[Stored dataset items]
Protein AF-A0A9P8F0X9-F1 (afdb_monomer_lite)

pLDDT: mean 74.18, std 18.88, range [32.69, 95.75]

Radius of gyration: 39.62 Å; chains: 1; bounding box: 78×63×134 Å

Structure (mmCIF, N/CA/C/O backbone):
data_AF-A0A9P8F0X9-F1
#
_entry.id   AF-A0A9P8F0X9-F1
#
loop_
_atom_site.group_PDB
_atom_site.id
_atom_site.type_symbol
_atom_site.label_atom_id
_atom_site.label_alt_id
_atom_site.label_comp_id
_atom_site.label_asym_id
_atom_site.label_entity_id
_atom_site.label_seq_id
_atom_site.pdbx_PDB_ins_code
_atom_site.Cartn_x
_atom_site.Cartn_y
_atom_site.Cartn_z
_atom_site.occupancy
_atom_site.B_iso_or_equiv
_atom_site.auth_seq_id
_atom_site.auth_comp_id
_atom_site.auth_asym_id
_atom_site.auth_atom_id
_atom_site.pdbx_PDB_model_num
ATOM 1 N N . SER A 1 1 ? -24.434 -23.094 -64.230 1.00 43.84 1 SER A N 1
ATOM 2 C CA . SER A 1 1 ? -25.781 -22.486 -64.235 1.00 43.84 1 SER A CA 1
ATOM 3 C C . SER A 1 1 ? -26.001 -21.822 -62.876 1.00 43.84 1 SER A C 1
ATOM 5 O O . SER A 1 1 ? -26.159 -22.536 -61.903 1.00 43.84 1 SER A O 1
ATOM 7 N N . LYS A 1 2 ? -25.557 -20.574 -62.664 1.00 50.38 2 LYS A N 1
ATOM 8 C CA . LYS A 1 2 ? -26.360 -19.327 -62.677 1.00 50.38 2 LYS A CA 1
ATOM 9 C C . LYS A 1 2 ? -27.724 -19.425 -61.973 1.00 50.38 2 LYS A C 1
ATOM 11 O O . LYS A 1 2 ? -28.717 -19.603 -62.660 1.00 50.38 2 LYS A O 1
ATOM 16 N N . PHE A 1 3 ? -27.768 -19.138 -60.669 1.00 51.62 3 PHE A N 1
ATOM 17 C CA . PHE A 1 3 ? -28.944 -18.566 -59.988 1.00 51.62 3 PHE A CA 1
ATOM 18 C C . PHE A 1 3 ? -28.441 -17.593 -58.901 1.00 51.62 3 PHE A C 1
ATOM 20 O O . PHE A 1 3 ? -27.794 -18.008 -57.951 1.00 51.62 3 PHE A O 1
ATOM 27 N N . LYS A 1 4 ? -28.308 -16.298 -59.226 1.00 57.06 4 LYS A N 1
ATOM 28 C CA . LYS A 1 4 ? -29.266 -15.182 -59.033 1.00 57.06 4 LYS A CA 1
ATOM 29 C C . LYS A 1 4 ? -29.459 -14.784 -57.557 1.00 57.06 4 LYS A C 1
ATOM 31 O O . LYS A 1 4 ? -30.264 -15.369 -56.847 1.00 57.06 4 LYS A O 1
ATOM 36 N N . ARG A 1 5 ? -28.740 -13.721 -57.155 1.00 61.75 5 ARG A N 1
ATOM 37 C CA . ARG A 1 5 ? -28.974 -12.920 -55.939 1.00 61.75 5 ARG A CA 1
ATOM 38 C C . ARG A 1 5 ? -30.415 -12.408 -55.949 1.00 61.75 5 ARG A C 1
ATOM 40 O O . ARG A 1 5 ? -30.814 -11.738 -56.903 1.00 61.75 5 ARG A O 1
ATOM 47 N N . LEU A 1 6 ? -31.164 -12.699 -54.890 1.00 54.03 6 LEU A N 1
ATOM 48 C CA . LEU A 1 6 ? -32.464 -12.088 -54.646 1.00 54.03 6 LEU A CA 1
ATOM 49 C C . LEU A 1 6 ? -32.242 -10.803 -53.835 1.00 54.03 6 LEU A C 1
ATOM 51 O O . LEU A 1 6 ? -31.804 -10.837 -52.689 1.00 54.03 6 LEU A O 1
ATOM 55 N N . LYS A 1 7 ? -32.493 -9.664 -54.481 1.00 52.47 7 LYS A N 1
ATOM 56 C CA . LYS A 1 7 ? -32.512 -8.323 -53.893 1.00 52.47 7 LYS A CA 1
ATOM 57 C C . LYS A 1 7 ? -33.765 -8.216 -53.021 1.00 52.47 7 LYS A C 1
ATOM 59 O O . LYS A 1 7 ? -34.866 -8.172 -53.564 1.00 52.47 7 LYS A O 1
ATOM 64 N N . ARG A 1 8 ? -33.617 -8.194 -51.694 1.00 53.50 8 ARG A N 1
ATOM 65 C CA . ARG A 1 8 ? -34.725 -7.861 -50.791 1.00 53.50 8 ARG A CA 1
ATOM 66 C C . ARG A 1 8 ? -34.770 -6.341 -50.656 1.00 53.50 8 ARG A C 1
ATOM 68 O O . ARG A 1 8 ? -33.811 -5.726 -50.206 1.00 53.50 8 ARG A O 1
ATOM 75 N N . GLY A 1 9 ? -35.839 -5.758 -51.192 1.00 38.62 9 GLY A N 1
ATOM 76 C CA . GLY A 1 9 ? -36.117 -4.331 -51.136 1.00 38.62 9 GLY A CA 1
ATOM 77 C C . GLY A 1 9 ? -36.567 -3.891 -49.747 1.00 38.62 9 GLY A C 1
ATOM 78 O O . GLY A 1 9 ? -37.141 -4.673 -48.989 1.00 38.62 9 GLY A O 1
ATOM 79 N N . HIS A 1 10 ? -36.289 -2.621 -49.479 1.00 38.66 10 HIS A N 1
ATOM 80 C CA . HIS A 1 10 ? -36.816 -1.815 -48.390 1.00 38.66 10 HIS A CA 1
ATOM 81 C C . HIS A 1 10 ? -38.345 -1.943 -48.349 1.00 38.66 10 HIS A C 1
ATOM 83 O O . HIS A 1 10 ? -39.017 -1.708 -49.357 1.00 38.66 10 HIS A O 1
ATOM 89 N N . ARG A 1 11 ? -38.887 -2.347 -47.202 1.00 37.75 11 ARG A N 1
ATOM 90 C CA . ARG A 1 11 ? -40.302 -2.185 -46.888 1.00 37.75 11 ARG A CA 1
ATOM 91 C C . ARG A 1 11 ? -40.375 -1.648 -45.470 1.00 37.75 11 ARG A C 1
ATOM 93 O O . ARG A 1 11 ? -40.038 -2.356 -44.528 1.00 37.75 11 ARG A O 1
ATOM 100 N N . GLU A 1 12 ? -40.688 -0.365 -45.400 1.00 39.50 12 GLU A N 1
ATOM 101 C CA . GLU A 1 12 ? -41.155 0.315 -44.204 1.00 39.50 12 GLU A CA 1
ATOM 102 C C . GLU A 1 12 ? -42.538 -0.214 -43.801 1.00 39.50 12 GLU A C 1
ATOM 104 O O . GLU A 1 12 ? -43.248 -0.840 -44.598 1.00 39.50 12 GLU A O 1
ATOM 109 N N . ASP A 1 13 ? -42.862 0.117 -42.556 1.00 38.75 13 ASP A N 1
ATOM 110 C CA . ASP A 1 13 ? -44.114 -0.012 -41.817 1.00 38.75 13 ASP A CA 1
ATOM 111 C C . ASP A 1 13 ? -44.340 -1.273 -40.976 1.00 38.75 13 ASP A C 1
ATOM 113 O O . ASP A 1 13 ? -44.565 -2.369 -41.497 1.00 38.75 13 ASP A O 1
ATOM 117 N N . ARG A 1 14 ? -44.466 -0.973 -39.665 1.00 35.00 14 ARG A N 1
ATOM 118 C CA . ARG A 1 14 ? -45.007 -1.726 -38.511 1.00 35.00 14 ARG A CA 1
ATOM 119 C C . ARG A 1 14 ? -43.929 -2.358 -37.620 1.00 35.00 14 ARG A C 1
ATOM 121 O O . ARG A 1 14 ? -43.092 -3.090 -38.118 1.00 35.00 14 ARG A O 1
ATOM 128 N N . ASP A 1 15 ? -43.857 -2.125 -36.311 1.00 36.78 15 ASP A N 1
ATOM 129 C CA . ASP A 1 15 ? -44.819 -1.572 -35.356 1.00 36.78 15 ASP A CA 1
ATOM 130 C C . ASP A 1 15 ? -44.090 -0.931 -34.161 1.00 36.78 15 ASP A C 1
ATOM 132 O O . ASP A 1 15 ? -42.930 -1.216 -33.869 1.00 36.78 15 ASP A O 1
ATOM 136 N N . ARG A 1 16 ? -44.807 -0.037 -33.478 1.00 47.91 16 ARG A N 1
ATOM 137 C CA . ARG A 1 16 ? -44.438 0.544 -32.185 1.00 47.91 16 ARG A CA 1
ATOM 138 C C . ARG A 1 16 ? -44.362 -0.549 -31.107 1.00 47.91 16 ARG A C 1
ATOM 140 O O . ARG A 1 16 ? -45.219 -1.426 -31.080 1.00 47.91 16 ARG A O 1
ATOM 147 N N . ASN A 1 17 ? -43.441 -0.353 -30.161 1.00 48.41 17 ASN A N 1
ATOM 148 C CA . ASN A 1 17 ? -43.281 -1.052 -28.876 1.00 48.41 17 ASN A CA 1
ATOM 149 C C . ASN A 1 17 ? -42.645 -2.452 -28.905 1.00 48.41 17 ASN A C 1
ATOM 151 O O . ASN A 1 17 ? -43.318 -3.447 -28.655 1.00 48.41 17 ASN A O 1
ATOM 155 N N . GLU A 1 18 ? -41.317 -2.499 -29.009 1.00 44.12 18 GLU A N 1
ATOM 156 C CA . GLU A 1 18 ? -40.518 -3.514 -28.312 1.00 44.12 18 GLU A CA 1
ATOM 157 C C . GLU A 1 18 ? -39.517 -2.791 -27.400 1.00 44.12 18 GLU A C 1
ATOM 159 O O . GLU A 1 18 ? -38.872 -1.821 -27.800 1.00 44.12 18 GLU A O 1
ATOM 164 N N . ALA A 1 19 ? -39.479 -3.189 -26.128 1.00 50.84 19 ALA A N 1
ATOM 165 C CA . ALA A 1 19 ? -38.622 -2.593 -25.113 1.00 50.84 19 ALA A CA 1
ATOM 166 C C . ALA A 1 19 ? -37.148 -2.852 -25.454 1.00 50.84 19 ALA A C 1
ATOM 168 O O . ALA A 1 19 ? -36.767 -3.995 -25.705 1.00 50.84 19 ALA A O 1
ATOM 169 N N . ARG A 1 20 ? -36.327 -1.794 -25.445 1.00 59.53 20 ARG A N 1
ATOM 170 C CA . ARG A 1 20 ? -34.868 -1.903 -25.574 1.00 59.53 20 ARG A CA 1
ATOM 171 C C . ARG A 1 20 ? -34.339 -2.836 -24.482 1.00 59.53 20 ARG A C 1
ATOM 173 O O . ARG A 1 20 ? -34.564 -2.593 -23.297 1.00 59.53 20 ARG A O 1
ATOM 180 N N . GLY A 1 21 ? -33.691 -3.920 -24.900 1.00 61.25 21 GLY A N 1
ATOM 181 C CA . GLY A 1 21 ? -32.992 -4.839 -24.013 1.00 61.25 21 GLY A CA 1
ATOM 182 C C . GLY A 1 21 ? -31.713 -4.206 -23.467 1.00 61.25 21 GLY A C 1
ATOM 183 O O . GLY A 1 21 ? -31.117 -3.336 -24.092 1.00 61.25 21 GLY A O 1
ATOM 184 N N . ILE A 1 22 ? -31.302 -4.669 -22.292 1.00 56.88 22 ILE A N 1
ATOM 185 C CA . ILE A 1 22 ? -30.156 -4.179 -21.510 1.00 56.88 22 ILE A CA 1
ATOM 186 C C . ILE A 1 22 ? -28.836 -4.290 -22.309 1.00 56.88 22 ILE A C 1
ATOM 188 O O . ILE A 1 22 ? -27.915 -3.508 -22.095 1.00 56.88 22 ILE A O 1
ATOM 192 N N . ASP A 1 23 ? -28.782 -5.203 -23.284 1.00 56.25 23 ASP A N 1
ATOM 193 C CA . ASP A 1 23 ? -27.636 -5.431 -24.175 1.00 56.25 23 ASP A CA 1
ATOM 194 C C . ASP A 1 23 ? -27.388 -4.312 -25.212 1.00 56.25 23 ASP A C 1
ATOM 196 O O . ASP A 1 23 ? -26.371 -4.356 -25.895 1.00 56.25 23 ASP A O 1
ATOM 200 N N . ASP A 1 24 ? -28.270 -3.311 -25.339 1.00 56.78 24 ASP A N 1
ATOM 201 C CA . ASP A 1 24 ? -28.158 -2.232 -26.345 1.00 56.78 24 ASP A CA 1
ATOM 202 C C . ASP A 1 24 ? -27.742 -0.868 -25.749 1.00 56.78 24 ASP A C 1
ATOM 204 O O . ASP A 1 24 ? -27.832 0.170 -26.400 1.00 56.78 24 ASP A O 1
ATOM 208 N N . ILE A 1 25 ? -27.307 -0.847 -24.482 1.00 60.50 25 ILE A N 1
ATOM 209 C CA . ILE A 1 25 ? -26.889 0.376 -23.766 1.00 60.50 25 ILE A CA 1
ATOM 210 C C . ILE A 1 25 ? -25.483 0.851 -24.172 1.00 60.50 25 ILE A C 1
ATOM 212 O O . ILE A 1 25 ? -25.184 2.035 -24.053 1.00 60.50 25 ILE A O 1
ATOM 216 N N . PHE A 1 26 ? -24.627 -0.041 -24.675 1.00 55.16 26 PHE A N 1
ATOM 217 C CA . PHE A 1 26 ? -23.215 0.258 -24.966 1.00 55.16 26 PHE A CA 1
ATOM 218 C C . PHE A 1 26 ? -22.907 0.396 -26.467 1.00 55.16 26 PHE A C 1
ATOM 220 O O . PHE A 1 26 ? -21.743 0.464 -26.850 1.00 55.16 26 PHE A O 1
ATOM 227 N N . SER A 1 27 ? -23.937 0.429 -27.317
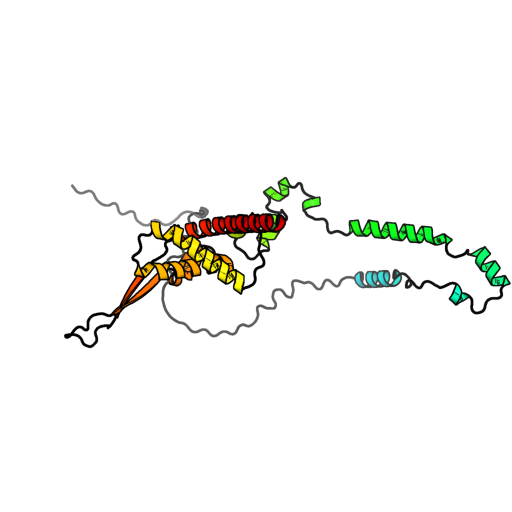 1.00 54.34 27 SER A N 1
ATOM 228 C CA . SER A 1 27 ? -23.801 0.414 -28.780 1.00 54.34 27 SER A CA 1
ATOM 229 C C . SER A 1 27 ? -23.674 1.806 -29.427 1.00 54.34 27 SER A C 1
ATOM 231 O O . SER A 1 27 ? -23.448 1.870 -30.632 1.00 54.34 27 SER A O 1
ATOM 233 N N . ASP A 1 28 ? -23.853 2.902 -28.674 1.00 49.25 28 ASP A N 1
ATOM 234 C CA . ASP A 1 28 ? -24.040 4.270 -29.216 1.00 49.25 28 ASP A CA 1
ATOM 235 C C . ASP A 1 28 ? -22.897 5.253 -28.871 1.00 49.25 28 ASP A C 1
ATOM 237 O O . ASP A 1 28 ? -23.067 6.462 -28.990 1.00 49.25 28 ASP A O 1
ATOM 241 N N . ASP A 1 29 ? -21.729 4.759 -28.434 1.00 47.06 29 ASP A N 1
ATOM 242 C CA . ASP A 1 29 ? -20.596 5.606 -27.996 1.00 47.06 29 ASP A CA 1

● Required action
The output should be exactly the lines above from the line containing "ATOM 136 N N" to the line containing "ATOM 184 N N", inclusive, with no other lines.

● Answer section
ATOM 136 N N . ARG A 1 16 ? -44.807 -0.037 -33.478 1.00 47.91 16 ARG A N 1
ATOM 137 C CA . ARG A 1 16 ? -44.438 0.544 -32.185 1.00 47.91 16 ARG A CA 1
ATOM 138 C C . ARG A 1 16 ? -44.362 -0.549 -31.107 1.00 47.91 16 ARG A C 1
ATOM 140 O O . ARG A 1 16 ? -45.219 -1.426 -31.080 1.00 47.91 16 ARG A O 1
ATOM 147 N N . ASN A 1 17 ? -43.441 -0.353 -30.161 1.00 48.41 17 ASN A N 1
ATOM 148 C CA . ASN A 1 17 ? -43.281 -1.052 -28.876 1.00 48.41 17 ASN A CA 1
ATOM 149 C C . ASN A 1 17 ? -42.645 -2.452 -28.905 1.00 48.41 17 ASN A C 1
ATOM 151 O O . ASN A 1 17 ? -43.318 -3.447 -28.655 1.00 48.41 17 ASN A O 1
ATOM 155 N N . GLU A 1 18 ? -41.317 -2.499 -29.009 1.00 44.12 18 GLU A N 1
ATOM 156 C CA . GLU A 1 18 ? -40.518 -3.514 -28.312 1.00 44.12 18 GLU A CA 1
ATOM 157 C C . GLU A 1 18 ? -39.517 -2.791 -27.400 1.00 44.12 18 GLU A C 1
ATOM 159 O O . GLU A 1 18 ? -38.872 -1.821 -27.800 1.00 44.12 18 GLU A O 1
ATOM 164 N N . ALA A 1 19 ? -39.479 -3.189 -26.128 1.00 50.84 19 ALA A N 1
ATOM 165 C CA . ALA A 1 19 ? -38.622 -2.593 -25.113 1.00 50.84 19 ALA A CA 1
ATOM 166 C C . ALA A 1 19 ? -37.148 -2.852 -25.454 1.00 50.84 19 ALA A C 1
ATOM 168 O O . ALA A 1 19 ? -36.767 -3.995 -25.705 1.00 50.84 19 ALA A O 1
ATOM 169 N N . ARG A 1 20 ? -36.327 -1.794 -25.445 1.00 59.53 20 ARG A N 1
ATOM 170 C CA . ARG A 1 20 ? -34.868 -1.903 -25.574 1.00 59.53 20 ARG A CA 1
ATOM 171 C C . ARG A 1 20 ? -34.339 -2.836 -24.482 1.00 59.53 20 ARG A C 1
ATOM 173 O O . ARG A 1 20 ? -34.564 -2.593 -23.297 1.00 59.53 20 ARG A O 1
ATOM 180 N N . GLY A 1 21 ? -33.691 -3.920 -24.900 1.00 61.25 21 GLY A N 1
ATOM 181 C CA . GLY A 1 21 ? -32.992 -4.839 -24.013 1.00 61.25 21 GLY A CA 1
ATOM 182 C C . GLY A 1 21 ? -31.713 -4.206 -23.467 1.00 61.25 21 GLY A C 1
ATOM 183 O O . GLY A 1 21 ? -31.117 -3.336 -24.092 1.00 61.25 21 GLY A O 1
ATOM 184 N N . ILE A 1 22 ? -31.302 -4.669 -22.292 1.00 56.88 22 ILE A N 1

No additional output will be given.